D:\GoldenGateImagine20170823> GgImagineBatch.20180515-0843.out.zip

myrmoteras commented 6 years ago

these files did not process either zootaxa.4420.1.2.pdf zootaxa.4420.1.3.pdf zootaxa.4420.1.4.pdf

gsautter commented 6 years ago

Regarding getting a new version: like there always was with GG Editor, there are two parts of GG Imagine ... one is the configuration, with all the gizmos, etc., and with an in-installation update. The other part is the application core, which (among a lot of other things) provides libraries (packed in JARs) with basic functionality that the gizmos use and build upon. If you only do an online configuration update, you won't get the latest application core updates, so you might (an in this instance did) end up with a new version of a gizmo (document structure detector in this instance) that relies and depends upon application core functions that just did not come in. The auto-update for the application core should normally keep the latter up to date as well, but in case that does not happen for some reason, errors do happen, and maybe some care for the application core is required.

Now I'm well aware that there is a bit of complexity here, as well as a bit of a challenge to the user ... but then, I'm sorry I'm neither Microsoft nor Apple nor Adobe nor even Google. Just no way of living up to these standards while still keeping on innovating, let alone in my off-dayjob time. But still sorry you had to manually replace some JAR ...

gsautter commented 6 years ago

For what your latest report shows, the batch got all the way to the materials citations. Now looking at the ZIP of logs you provide as well (thankfully), it looks like materials citation processing broke off in the middle of some up-front detail tagging, namely during a lookup in a CSV backed thesaurus of potential collection codes ... not sure I touched CSV lookups in the past two years, actually ...

Hard to tell why processing actually broke off, as there is not even the slightest indication of anything going south ... unless you killed it manually. Only thing I could imagine is the batch running out of memory. That said, what happens if you just re-run the batch one these PDFs? Due to intermediate result preservation, it should pick up with the first unfinished step, which at least for the PDF you provide the log for is the materials citations. If there ever was a memory issue or anything in that department, a mere restart should get the job finished.

myrmoteras commented 6 years ago

@gsautter it is not a question of google-to-be: it is simply a question of communication. You need just to add one sentence explaining what to do with the Zip file. You cannot cut down on expressivness in our communication beyond a certain degree, otherwise the interaction falters. Similarly to you complaining about missing information on the not processable source files, which is for me clear when I write an issue.

myrmoteras commented 6 years ago

I will run the files individually.
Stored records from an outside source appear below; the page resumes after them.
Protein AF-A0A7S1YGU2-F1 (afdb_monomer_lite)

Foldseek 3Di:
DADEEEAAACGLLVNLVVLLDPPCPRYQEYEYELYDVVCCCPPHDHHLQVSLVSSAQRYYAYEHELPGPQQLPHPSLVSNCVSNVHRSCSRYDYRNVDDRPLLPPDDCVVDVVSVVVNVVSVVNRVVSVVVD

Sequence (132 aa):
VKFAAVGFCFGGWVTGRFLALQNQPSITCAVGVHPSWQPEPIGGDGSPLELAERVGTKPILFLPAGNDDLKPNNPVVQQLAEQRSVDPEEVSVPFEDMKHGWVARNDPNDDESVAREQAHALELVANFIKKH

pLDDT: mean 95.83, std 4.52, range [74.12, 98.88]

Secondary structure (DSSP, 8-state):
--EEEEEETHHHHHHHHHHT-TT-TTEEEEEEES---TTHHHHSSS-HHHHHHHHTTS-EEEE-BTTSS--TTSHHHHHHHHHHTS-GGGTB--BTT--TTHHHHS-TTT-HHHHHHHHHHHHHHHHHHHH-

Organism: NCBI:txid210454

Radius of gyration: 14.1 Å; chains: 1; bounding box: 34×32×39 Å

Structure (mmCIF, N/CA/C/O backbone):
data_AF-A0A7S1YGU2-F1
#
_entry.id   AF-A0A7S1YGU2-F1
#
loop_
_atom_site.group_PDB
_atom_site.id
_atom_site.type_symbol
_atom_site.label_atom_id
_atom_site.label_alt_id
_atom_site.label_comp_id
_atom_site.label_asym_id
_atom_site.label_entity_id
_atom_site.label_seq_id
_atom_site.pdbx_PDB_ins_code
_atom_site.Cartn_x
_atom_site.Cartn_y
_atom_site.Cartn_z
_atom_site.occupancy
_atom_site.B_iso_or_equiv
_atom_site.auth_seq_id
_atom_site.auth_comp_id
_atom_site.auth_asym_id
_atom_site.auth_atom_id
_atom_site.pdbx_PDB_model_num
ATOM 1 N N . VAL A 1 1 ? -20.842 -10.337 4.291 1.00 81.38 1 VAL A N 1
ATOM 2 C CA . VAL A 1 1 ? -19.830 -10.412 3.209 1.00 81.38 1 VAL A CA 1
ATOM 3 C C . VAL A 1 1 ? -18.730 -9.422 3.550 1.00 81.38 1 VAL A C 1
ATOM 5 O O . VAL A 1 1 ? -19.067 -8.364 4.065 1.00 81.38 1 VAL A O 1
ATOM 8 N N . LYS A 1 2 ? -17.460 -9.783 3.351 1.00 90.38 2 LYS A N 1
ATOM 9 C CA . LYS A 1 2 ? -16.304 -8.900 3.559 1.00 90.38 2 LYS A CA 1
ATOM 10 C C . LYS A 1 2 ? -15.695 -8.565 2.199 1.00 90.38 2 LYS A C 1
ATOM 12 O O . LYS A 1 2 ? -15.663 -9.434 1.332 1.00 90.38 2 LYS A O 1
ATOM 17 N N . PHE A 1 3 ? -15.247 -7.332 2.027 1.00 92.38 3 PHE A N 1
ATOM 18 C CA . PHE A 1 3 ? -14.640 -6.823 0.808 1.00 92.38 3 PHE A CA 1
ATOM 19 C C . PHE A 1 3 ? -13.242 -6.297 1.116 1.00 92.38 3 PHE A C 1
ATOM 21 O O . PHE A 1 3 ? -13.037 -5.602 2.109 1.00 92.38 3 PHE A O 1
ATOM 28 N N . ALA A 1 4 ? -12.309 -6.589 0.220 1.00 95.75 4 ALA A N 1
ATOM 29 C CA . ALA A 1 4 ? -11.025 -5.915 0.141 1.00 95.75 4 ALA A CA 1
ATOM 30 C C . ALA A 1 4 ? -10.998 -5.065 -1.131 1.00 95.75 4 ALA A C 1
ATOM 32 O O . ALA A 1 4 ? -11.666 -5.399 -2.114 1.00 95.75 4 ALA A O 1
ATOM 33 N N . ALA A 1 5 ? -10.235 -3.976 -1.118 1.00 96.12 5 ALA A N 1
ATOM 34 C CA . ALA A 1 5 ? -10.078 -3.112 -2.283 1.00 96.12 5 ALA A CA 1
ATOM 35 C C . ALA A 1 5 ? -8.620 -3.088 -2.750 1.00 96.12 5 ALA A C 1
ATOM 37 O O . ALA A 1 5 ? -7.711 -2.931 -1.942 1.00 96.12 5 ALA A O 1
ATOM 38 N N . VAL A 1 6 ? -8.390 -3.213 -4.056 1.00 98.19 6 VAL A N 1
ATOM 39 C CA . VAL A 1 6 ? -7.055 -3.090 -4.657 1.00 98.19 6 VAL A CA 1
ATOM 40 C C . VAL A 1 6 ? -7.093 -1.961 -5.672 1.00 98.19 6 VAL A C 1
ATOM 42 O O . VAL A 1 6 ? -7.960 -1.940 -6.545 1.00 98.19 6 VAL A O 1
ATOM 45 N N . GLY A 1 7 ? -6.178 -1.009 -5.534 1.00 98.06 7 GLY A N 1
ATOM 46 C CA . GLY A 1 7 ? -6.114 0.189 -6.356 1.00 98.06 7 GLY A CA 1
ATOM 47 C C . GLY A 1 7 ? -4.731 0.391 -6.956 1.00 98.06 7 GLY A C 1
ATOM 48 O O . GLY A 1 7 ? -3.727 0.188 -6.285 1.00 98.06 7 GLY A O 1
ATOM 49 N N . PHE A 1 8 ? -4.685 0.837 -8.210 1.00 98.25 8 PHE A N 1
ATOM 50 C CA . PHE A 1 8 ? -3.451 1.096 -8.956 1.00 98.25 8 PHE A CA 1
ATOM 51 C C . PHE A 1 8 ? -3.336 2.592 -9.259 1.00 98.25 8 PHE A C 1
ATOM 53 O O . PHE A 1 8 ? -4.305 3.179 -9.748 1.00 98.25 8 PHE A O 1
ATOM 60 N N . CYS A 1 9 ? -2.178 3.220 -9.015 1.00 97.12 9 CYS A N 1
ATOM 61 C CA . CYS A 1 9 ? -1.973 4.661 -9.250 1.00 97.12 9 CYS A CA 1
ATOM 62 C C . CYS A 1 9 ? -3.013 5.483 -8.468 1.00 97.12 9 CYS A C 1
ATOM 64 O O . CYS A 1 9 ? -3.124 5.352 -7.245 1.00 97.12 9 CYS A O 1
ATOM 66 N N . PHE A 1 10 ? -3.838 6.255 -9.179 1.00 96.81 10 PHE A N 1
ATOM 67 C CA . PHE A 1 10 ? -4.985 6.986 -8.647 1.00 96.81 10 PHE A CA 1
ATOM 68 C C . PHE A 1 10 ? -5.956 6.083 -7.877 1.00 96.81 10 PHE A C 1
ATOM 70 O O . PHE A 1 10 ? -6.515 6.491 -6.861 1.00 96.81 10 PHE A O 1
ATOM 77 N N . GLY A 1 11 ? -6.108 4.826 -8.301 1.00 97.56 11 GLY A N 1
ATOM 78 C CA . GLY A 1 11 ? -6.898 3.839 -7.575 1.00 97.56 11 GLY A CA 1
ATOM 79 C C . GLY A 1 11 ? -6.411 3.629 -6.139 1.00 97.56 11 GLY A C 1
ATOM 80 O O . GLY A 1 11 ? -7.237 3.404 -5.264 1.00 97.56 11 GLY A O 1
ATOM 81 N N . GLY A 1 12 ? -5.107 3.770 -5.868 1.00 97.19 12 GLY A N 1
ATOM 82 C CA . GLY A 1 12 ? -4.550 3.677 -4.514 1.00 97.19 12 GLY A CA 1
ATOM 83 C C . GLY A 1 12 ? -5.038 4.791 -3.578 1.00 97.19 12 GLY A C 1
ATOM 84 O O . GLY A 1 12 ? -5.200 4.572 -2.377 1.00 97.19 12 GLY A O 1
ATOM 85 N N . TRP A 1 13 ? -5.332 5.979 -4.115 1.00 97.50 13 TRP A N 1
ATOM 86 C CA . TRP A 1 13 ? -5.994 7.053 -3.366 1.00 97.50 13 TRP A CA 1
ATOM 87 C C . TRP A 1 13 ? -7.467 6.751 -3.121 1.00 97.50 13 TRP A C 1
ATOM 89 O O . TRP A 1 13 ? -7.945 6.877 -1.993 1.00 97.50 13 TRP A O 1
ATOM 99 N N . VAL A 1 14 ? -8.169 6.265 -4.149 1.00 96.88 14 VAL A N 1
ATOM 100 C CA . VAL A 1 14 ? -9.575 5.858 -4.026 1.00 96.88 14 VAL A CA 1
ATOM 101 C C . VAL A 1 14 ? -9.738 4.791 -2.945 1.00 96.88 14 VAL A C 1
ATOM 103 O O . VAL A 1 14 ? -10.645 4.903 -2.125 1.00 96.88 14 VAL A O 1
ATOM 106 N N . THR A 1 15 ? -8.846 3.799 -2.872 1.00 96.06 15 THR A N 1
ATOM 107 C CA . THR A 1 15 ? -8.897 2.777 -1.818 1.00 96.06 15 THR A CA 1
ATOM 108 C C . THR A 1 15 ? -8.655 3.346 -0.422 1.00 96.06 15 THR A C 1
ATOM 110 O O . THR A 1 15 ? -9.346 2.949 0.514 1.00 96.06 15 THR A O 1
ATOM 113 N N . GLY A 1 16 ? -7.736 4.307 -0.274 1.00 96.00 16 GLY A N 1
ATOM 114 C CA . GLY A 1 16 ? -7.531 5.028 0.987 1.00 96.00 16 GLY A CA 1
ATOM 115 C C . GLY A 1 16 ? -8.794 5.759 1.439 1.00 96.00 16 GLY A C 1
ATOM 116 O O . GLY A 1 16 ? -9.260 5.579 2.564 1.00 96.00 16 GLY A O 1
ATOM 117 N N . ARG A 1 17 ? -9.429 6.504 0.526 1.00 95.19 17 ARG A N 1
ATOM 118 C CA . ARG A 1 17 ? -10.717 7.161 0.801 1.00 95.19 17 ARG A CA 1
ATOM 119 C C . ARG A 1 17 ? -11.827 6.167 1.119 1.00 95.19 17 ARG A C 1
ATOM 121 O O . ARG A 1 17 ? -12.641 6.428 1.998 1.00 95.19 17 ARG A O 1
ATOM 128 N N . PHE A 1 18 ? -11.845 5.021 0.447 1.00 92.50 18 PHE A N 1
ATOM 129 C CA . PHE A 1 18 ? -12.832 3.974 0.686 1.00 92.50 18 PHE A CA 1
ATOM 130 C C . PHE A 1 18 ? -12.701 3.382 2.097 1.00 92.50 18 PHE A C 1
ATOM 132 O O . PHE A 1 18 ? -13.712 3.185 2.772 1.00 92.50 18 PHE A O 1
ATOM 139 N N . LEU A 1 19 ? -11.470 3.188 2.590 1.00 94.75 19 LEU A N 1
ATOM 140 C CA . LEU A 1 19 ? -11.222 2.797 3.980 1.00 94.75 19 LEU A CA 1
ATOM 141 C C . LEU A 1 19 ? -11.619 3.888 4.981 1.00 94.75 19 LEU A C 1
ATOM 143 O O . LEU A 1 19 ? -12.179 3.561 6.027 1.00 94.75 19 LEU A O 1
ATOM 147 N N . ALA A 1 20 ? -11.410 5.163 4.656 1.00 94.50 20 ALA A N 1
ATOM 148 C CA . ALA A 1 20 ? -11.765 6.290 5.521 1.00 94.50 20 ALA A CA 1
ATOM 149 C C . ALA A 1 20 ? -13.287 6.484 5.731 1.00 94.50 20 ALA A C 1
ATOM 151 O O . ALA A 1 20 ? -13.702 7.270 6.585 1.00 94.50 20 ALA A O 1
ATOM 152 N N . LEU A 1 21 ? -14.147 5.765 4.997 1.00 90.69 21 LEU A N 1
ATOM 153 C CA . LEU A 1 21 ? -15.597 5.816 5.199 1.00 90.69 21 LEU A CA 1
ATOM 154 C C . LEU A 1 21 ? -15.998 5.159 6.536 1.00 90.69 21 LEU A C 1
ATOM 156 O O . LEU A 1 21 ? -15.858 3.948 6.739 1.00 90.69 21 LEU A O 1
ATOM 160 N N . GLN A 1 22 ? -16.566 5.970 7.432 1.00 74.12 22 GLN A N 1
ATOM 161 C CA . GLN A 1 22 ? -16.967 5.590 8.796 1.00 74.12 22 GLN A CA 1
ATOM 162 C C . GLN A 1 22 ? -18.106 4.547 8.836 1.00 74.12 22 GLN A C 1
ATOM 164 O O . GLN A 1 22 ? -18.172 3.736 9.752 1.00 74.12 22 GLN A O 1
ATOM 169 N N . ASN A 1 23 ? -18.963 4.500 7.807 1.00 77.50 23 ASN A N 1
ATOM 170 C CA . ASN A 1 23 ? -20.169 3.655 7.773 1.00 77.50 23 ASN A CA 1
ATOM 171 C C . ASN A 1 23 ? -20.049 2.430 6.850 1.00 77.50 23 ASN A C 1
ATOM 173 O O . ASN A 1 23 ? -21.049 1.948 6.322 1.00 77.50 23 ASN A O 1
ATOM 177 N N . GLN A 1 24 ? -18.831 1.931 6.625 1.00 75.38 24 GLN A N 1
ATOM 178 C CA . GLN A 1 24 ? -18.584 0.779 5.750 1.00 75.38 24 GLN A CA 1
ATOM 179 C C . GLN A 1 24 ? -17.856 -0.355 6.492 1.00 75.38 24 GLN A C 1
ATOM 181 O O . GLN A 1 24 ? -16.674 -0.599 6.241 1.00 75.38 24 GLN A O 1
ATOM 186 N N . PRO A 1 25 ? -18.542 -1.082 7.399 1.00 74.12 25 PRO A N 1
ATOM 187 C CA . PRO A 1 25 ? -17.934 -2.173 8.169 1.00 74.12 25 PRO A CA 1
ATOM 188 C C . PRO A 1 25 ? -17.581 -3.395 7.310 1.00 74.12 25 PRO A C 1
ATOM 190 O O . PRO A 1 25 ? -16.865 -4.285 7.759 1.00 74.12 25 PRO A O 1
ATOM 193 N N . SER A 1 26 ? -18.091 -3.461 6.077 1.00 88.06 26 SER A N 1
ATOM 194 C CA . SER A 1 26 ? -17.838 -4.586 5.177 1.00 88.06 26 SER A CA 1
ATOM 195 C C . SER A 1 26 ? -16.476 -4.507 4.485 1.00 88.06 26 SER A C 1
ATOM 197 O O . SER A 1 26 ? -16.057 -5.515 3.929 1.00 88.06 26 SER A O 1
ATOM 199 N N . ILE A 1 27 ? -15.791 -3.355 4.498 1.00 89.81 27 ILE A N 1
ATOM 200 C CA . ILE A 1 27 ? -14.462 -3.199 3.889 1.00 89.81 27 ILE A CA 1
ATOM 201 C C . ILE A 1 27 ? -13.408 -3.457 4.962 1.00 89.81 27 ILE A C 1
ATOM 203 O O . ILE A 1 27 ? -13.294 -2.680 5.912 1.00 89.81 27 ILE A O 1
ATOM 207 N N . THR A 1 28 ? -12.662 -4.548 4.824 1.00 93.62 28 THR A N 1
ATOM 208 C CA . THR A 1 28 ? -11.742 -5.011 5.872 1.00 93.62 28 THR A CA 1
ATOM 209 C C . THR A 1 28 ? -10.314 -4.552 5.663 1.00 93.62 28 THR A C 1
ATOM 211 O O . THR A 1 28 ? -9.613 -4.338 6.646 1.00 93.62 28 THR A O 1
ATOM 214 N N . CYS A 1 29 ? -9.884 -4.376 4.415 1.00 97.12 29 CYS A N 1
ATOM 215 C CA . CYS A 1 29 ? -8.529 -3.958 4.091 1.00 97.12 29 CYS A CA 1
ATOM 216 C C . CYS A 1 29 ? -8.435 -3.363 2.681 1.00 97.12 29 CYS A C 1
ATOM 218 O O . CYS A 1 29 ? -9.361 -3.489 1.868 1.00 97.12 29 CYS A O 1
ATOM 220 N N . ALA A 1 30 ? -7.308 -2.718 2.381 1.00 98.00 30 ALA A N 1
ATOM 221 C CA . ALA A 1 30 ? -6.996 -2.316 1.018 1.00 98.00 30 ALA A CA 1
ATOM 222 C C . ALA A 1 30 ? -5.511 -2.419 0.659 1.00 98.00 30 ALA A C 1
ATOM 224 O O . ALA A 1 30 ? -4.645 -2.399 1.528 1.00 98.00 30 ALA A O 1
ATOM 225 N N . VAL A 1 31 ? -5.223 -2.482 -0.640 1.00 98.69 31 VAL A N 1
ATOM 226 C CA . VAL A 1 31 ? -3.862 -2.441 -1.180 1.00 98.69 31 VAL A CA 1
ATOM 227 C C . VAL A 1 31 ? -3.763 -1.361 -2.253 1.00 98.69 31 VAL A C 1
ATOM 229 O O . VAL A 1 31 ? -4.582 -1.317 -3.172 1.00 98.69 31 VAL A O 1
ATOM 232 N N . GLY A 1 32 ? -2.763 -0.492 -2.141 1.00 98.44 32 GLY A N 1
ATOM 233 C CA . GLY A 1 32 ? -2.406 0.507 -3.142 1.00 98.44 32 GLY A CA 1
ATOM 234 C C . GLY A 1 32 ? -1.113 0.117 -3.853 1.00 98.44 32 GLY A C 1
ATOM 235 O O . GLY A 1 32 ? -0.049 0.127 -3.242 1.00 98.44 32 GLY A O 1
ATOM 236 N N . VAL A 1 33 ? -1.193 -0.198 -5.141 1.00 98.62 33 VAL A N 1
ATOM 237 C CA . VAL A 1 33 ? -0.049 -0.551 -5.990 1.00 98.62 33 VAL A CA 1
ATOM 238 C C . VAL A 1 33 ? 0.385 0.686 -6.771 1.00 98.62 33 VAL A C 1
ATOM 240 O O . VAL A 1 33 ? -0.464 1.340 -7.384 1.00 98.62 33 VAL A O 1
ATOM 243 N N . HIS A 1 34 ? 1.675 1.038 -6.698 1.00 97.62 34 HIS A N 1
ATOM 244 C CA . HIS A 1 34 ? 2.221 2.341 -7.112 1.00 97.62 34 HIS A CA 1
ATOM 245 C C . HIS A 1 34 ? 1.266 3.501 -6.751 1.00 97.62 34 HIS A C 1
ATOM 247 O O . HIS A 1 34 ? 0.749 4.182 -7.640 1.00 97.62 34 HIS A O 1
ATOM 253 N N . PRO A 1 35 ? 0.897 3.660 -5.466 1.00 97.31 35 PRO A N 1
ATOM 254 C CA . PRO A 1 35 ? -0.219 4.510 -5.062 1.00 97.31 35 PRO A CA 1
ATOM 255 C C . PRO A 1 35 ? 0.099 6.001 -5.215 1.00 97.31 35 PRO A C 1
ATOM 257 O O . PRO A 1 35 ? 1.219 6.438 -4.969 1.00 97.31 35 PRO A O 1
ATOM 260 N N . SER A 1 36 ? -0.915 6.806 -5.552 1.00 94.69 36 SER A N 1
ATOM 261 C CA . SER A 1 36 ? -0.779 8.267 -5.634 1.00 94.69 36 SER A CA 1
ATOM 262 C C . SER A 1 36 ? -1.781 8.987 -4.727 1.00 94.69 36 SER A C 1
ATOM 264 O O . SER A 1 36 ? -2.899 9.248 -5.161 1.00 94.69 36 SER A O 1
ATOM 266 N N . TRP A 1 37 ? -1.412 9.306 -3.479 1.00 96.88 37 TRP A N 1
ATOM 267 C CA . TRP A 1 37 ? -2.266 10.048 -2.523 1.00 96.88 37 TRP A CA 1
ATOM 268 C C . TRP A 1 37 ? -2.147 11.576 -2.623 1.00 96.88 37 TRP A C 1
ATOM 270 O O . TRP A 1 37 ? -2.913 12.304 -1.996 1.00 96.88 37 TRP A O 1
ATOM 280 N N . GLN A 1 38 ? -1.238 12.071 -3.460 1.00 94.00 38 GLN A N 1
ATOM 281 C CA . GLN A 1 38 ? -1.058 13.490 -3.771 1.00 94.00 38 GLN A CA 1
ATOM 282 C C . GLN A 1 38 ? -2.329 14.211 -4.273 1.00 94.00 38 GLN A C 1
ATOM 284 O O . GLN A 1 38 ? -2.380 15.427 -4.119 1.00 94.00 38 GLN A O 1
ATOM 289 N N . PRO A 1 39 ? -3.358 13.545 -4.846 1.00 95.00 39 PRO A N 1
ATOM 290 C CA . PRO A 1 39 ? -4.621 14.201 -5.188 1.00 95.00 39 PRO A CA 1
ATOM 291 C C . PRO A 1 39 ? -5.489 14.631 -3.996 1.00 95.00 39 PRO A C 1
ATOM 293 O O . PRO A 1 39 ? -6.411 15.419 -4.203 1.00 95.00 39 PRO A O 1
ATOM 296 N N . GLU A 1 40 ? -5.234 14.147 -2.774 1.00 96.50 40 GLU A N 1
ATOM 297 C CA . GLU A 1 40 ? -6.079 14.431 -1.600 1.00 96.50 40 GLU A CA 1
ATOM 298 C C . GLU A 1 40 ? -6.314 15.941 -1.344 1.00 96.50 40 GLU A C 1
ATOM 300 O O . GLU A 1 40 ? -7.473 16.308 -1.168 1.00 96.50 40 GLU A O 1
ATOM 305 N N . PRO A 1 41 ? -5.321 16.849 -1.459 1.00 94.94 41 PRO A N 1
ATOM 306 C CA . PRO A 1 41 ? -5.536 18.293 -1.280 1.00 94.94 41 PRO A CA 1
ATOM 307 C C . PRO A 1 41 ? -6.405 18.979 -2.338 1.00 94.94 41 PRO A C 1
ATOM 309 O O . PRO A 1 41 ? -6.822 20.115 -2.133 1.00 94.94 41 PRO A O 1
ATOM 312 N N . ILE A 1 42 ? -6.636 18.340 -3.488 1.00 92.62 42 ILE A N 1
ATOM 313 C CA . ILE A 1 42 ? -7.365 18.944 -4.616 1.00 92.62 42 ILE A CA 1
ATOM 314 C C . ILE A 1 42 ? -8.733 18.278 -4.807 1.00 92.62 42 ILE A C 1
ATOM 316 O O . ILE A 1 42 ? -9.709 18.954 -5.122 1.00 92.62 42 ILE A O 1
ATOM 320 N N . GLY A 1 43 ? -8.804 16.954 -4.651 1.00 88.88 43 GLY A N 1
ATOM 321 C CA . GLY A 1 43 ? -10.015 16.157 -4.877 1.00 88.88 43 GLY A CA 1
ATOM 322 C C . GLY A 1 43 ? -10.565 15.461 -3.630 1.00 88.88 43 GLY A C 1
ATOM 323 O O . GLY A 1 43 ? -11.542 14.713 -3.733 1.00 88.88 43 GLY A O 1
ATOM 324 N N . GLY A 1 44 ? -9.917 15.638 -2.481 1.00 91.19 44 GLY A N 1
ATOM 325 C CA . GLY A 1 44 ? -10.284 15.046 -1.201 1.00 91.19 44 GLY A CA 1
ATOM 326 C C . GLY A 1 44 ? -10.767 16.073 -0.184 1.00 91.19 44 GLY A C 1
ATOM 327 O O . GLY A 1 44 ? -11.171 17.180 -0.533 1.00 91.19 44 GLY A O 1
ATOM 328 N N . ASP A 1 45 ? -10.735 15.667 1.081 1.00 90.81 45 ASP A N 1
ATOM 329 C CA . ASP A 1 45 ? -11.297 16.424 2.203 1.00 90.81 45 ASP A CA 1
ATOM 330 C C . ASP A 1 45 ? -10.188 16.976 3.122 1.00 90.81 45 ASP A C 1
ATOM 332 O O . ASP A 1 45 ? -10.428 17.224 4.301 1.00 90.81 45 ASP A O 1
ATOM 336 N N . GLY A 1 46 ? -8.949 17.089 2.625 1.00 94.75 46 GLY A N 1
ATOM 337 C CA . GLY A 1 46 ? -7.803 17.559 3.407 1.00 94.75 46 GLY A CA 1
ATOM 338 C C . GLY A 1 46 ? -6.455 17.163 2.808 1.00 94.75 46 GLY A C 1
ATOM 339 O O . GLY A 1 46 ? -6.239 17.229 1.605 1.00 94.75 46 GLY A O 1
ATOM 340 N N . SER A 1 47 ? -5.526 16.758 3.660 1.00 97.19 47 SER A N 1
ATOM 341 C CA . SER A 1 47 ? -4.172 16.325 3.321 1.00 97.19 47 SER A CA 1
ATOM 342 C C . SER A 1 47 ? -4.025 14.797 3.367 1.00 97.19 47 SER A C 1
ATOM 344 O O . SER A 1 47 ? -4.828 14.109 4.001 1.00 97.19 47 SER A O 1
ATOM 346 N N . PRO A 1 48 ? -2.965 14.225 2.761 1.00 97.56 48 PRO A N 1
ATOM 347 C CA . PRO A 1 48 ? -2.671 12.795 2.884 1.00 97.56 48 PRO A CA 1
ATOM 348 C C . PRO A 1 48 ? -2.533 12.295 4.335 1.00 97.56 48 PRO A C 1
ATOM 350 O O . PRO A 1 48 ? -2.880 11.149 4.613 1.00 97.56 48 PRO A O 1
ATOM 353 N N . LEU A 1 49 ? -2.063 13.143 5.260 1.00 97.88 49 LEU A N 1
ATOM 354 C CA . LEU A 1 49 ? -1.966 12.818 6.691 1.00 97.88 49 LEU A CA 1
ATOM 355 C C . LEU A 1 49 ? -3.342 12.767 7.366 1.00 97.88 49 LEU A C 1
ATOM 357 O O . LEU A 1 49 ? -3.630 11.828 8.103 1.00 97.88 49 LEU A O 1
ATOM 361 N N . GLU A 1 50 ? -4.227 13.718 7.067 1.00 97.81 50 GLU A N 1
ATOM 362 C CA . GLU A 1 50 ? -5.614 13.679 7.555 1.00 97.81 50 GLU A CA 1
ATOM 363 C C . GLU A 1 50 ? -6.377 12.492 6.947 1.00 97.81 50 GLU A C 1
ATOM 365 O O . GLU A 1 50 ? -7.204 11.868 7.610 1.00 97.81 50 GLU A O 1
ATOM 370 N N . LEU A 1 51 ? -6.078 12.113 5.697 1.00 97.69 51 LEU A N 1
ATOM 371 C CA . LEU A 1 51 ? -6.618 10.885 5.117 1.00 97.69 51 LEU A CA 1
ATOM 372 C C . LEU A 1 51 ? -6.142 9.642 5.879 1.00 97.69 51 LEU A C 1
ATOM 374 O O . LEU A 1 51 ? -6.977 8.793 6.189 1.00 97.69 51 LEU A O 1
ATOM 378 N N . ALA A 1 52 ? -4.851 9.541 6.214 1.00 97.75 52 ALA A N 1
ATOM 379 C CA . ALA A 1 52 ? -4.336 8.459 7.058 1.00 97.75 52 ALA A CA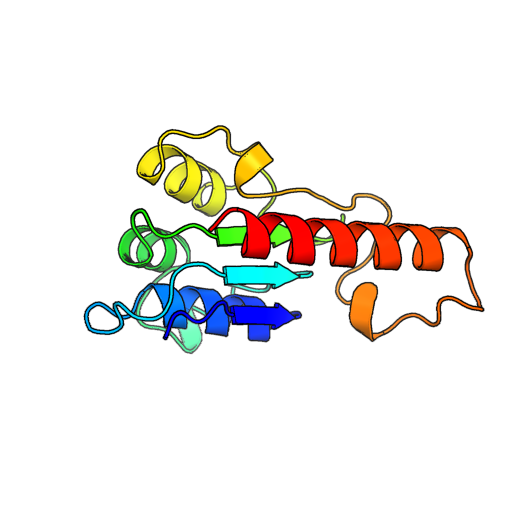 1
ATOM 380 C C . ALA A 1 52 ? -5.043 8.414 8.418 1.00 97.75 52 ALA A C 1
ATOM 382 O O . ALA A 1 52 ? -5.504 7.353 8.835 1.00 97.75 52 ALA A O 1
ATOM 383 N N . GLU A 1 53 ? -5.232 9.573 9.056 1.00 97.25 53 GLU A N 1
ATOM 384 C CA . GLU A 1 53 ? -5.936 9.677 10.337 1.00 97.25 53 GLU A CA 1
ATOM 385 C C . GLU A 1 53 ? -7.334 9.058 10.247 1.00 97.25 53 GLU A C 1
ATOM 387 O O . GLU A 1 53 ? -7.697 8.218 11.072 1.00 97.25 53 GLU A O 1
ATOM 392 N N . ARG A 1 54 ? -8.082 9.405 9.191 1.00 96.25 54 ARG A N 1
ATOM 393 C CA . ARG A 1 54 ? -9.437 8.893 8.947 1.00 96.25 54 ARG A CA 1
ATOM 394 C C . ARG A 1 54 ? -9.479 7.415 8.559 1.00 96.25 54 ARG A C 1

Will happen after Friday when I am off the hook from a review pannel. the memory should not be the issue, but it might be that it takes VERY long (>20 min) to process when I normally kill it.

gsautter commented 6 years ago

Regarding the Google-to-be ... I'm trying hard to live and code and build-release to these standards, but doing so in my own time for now there simply is some inherent limits ...

On the technical level, I kind of cannot seem to shake the feeling that there still is some installation specific issue with the application core auto-update on your machine ... so I'd like to propose the following:

Download the latest GGI build from http://tb.plazi.org/GgServer/Downloads/GgImagine-Default.imagine.zip
Unzip it into some new empty folder of your choice (let's call it "ALLNEW")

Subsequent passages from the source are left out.